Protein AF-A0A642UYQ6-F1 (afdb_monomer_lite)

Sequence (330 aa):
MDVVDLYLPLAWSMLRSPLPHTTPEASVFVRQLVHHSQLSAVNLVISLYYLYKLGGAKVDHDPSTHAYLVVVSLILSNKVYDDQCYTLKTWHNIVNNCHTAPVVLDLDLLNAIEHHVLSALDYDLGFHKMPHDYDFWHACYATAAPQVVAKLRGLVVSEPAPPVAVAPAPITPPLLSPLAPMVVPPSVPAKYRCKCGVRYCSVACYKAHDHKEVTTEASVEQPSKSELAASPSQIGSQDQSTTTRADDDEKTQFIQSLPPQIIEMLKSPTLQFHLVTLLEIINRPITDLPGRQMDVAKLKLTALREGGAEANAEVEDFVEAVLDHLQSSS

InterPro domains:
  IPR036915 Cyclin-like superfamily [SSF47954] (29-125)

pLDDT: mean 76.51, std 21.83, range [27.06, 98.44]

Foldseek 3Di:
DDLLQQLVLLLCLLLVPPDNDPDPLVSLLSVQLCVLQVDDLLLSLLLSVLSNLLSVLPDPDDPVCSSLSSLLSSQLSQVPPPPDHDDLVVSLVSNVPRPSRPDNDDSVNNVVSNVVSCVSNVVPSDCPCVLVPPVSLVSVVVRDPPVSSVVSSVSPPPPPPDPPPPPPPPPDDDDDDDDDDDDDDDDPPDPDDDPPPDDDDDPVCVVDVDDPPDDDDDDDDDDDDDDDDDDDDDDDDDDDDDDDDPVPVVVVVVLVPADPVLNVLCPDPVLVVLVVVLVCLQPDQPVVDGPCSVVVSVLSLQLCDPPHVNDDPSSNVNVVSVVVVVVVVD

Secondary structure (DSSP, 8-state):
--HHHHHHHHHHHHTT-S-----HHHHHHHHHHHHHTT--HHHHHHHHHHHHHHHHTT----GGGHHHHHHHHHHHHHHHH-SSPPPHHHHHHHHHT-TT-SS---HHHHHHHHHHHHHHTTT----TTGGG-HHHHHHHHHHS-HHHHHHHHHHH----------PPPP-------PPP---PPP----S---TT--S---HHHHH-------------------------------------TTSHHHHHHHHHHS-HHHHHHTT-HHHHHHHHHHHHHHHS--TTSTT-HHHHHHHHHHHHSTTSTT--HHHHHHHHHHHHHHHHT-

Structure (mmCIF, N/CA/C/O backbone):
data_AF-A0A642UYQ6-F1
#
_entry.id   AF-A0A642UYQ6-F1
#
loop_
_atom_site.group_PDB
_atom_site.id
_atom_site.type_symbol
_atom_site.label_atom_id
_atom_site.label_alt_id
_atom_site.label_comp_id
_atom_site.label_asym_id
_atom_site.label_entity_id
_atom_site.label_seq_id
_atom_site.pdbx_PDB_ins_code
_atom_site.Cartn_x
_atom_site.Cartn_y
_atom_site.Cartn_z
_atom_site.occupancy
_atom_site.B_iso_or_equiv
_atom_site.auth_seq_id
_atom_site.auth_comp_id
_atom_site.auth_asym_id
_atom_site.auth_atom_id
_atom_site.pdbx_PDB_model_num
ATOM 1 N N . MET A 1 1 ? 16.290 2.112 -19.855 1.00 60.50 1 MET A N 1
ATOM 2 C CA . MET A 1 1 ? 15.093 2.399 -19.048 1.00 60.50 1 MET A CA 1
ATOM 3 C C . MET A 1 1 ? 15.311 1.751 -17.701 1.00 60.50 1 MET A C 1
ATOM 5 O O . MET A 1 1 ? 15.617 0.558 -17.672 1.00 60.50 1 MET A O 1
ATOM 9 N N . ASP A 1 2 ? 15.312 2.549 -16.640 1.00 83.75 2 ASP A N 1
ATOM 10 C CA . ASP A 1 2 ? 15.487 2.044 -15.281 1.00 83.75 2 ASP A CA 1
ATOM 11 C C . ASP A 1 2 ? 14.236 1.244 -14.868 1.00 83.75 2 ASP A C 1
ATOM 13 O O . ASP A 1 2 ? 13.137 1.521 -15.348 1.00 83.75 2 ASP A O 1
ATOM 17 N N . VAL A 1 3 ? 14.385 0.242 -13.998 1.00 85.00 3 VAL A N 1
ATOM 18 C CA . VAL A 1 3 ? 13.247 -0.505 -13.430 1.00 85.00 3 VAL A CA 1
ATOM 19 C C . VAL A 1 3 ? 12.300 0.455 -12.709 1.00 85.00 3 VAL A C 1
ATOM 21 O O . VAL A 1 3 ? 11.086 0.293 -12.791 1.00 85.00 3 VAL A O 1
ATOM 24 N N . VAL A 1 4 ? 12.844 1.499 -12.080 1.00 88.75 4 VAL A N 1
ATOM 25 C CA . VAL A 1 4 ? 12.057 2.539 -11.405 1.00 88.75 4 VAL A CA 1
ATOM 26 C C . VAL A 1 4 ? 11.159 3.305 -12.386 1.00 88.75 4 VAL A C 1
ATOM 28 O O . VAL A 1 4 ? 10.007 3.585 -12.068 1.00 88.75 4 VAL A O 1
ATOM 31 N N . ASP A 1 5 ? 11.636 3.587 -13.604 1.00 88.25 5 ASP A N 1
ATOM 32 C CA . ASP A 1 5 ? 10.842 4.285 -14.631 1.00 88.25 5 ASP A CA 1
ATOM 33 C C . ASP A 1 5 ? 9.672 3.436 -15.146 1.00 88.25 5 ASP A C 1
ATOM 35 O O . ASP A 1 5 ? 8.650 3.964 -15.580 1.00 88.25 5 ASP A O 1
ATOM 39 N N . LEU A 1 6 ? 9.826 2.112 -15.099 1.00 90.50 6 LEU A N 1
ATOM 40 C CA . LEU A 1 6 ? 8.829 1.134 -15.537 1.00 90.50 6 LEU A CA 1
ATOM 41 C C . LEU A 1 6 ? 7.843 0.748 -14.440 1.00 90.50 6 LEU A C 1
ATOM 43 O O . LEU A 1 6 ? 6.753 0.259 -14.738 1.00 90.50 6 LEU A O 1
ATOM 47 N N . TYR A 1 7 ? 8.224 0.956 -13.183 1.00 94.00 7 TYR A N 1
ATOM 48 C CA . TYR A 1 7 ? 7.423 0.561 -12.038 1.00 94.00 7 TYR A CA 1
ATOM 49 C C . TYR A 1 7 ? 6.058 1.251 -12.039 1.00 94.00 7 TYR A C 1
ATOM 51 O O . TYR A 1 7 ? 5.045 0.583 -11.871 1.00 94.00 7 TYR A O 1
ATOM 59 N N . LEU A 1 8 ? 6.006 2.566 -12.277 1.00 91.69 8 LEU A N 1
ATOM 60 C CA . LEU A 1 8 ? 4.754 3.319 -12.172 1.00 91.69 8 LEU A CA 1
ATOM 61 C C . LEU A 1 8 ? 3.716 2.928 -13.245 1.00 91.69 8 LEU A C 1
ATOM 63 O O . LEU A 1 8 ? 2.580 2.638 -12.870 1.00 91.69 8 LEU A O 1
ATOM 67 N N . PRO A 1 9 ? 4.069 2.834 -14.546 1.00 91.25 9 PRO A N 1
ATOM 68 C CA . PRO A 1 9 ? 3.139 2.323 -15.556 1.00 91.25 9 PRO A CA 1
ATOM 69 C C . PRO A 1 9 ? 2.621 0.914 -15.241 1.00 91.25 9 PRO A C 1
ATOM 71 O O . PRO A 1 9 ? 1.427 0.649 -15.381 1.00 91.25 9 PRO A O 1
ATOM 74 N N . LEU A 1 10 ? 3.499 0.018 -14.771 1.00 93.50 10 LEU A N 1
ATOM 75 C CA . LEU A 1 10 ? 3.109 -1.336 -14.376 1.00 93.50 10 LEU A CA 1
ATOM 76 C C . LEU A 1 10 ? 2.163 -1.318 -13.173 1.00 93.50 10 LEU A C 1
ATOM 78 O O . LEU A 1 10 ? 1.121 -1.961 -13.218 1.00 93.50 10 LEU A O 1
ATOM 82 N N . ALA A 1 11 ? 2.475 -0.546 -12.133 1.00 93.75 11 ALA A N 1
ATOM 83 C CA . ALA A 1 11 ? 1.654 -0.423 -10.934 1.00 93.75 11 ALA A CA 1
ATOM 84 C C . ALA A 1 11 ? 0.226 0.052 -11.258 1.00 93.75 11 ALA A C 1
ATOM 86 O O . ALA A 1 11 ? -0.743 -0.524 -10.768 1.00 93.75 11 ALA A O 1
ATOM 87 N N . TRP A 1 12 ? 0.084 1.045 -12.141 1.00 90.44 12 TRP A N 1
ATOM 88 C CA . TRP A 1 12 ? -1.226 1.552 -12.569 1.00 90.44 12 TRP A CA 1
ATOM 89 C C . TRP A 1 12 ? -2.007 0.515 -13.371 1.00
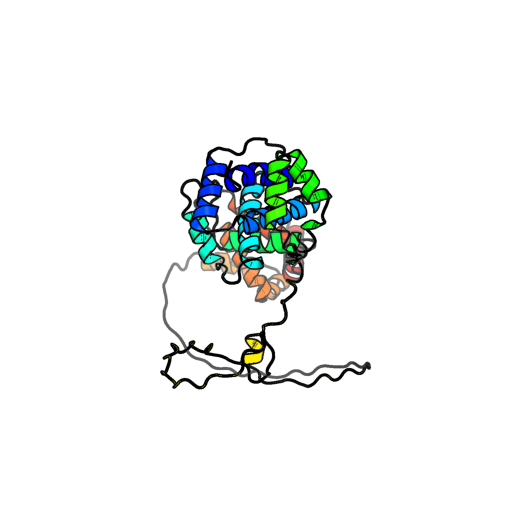 90.44 12 TRP A C 1
ATOM 91 O O . TRP A 1 12 ? -3.212 0.356 -13.173 1.00 90.44 12 TRP A O 1
ATOM 101 N N . SER A 1 13 ? -1.312 -0.224 -14.238 1.00 90.75 13 SER A N 1
ATOM 102 C CA . SER A 1 13 ? -1.905 -1.340 -14.972 1.00 90.75 13 SER A CA 1
ATOM 103 C C . SER A 1 13 ? -2.412 -2.438 -14.035 1.00 90.75 13 SER A C 1
ATOM 105 O O . SER A 1 13 ? -3.475 -2.996 -14.298 1.00 90.75 13 SER A O 1
ATOM 107 N N . MET A 1 14 ? -1.689 -2.746 -12.951 1.00 92.81 14 MET A N 1
ATOM 108 C CA . MET A 1 14 ? -2.104 -3.774 -11.985 1.00 92.81 14 MET A CA 1
ATOM 109 C C . MET A 1 14 ? -3.374 -3.381 -11.231 1.00 92.81 14 MET A C 1
ATOM 111 O O . MET A 1 14 ? -4.238 -4.223 -11.001 1.00 92.81 14 MET A O 1
ATOM 115 N N . LEU A 1 15 ? -3.526 -2.094 -10.922 1.00 89.81 15 LEU A N 1
ATOM 116 C CA . LEU A 1 15 ? -4.719 -1.554 -10.268 1.00 89.81 15 LEU A CA 1
ATOM 117 C C . LEU A 1 15 ? -5.902 -1.336 -11.230 1.00 89.81 15 LEU A C 1
ATOM 119 O O . LEU A 1 15 ? -6.949 -0.860 -10.806 1.00 89.81 15 LEU A O 1
ATOM 123 N N . ARG A 1 16 ? -5.758 -1.684 -12.521 1.00 84.94 16 ARG A N 1
ATOM 124 C CA . ARG A 1 16 ? -6.791 -1.518 -13.564 1.00 84.94 16 ARG A CA 1
ATOM 125 C C . ARG A 1 16 ? -7.332 -0.087 -13.655 1.00 84.94 16 ARG A C 1
ATOM 127 O O . ARG A 1 16 ? -8.489 0.127 -14.013 1.00 84.94 16 ARG A O 1
ATOM 134 N N . SER A 1 17 ? -6.490 0.896 -13.342 1.00 72.38 17 SER A N 1
ATOM 135 C CA . SER A 1 17 ? -6.907 2.292 -13.327 1.00 72.38 17 SER A CA 1
ATOM 136 C C . SER A 1 17 ? -7.222 2.767 -14.753 1.00 72.38 17 SER A C 1
ATOM 138 O O . SER A 1 17 ? -6.370 2.633 -15.636 1.00 72.38 17 SER A O 1
ATOM 140 N N . PRO A 1 18 ? -8.410 3.347 -15.013 1.00 60.59 18 PRO A N 1
ATOM 141 C CA . PRO A 1 18 ? -8.794 3.809 -16.347 1.00 60.59 18 PRO A CA 1
ATOM 142 C C . PRO A 1 18 ? -8.054 5.083 -16.786 1.00 60.59 18 PRO A C 1
ATOM 144 O O . PRO A 1 18 ? -8.192 5.498 -17.934 1.00 60.59 18 PRO A O 1
ATOM 147 N N . LEU A 1 19 ? -7.288 5.723 -15.893 1.00 55.47 19 LEU A N 1
ATOM 148 C CA . LEU A 1 19 ? -6.562 6.964 -16.166 1.00 55.47 19 LEU A CA 1
ATOM 149 C C . LEU A 1 19 ? -5.124 6.669 -16.636 1.00 55.47 19 LEU A C 1
ATOM 151 O O . LEU A 1 19 ? -4.291 6.247 -15.833 1.00 55.47 19 LEU A O 1
ATOM 155 N N . PRO A 1 20 ? -4.786 6.942 -17.912 1.00 48.38 20 PRO A N 1
ATOM 156 C CA . PRO A 1 20 ? -3.502 6.566 -18.503 1.00 48.38 20 PRO A CA 1
ATOM 157 C C . PRO A 1 20 ? -2.375 7.573 -18.229 1.00 48.38 20 PRO A C 1
ATOM 159 O O . PRO A 1 20 ? -1.399 7.633 -18.977 1.00 48.38 20 PRO A O 1
ATOM 162 N N . HIS A 1 21 ? -2.470 8.394 -17.186 1.00 53.88 21 HIS A N 1
ATOM 163 C CA . HIS A 1 21 ? -1.473 9.427 -16.937 1.00 53.88 21 HIS A CA 1
ATOM 164 C C . HIS A 1 21 ? -0.865 9.239 -15.559 1.00 53.88 21 HIS A C 1
ATOM 166 O O . HIS A 1 21 ? -1.290 9.834 -14.574 1.00 53.88 21 HIS A O 1
ATOM 172 N N . THR A 1 22 ? 0.192 8.426 -15.524 1.00 66.50 22 THR A N 1
ATOM 173 C CA . THR A 1 22 ? 1.301 8.668 -14.606 1.00 66.50 22 THR A CA 1
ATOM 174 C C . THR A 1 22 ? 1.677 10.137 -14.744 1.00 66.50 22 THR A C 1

Exercise –
Could you set down, word for word, only the lines above from the line with "ATOM 28 O O" to the line with "ATOM 47 N N", including both?

Result for this exercise –
ATOM 28 O O . VAL A 1 4 ? 10.007 3.585 -12.068 1.00 88.75 4 VAL A O 1
ATOM 31 N N . ASP A 1 5 ? 11.636 3.587 -13.604 1.00 88.25 5 ASP A N 1
ATOM 32 C CA . ASP A 1 5 ? 10.842 4.285 -14.631 1.00 88.25 5 ASP A CA 1
ATOM 33 C C . ASP A 1 5 ? 9.672 3.436 -15.146 1.00 88.25 5 ASP A C 1
ATOM 35 O O . ASP A 1 5 ? 8.650 3.964 -15.580 1.00 88.25 5 ASP A O 1
ATOM 39 N N . LEU A 1 6 ? 9.826 2.112 -15.099 1.00 90.50 6 LEU A N 1
ATOM 40 C CA . LEU A 1 6 ? 8.829 1.134 -15.537 1.00 90.50 6 LEU A CA 1
ATOM 41 C C . LEU A 1 6 ? 7.843 0.748 -14.440 1.00 90.50 6 LEU A C 1
ATOM 43 O O . LEU A 1 6 ? 6.753 0.259 -14.738 1.00 90.50 6 LEU A O 1
ATOM 47 N N . TYR A 1 7 ? 8.224 0.956 -13.183 1.00 94.00 7 TYR A N 1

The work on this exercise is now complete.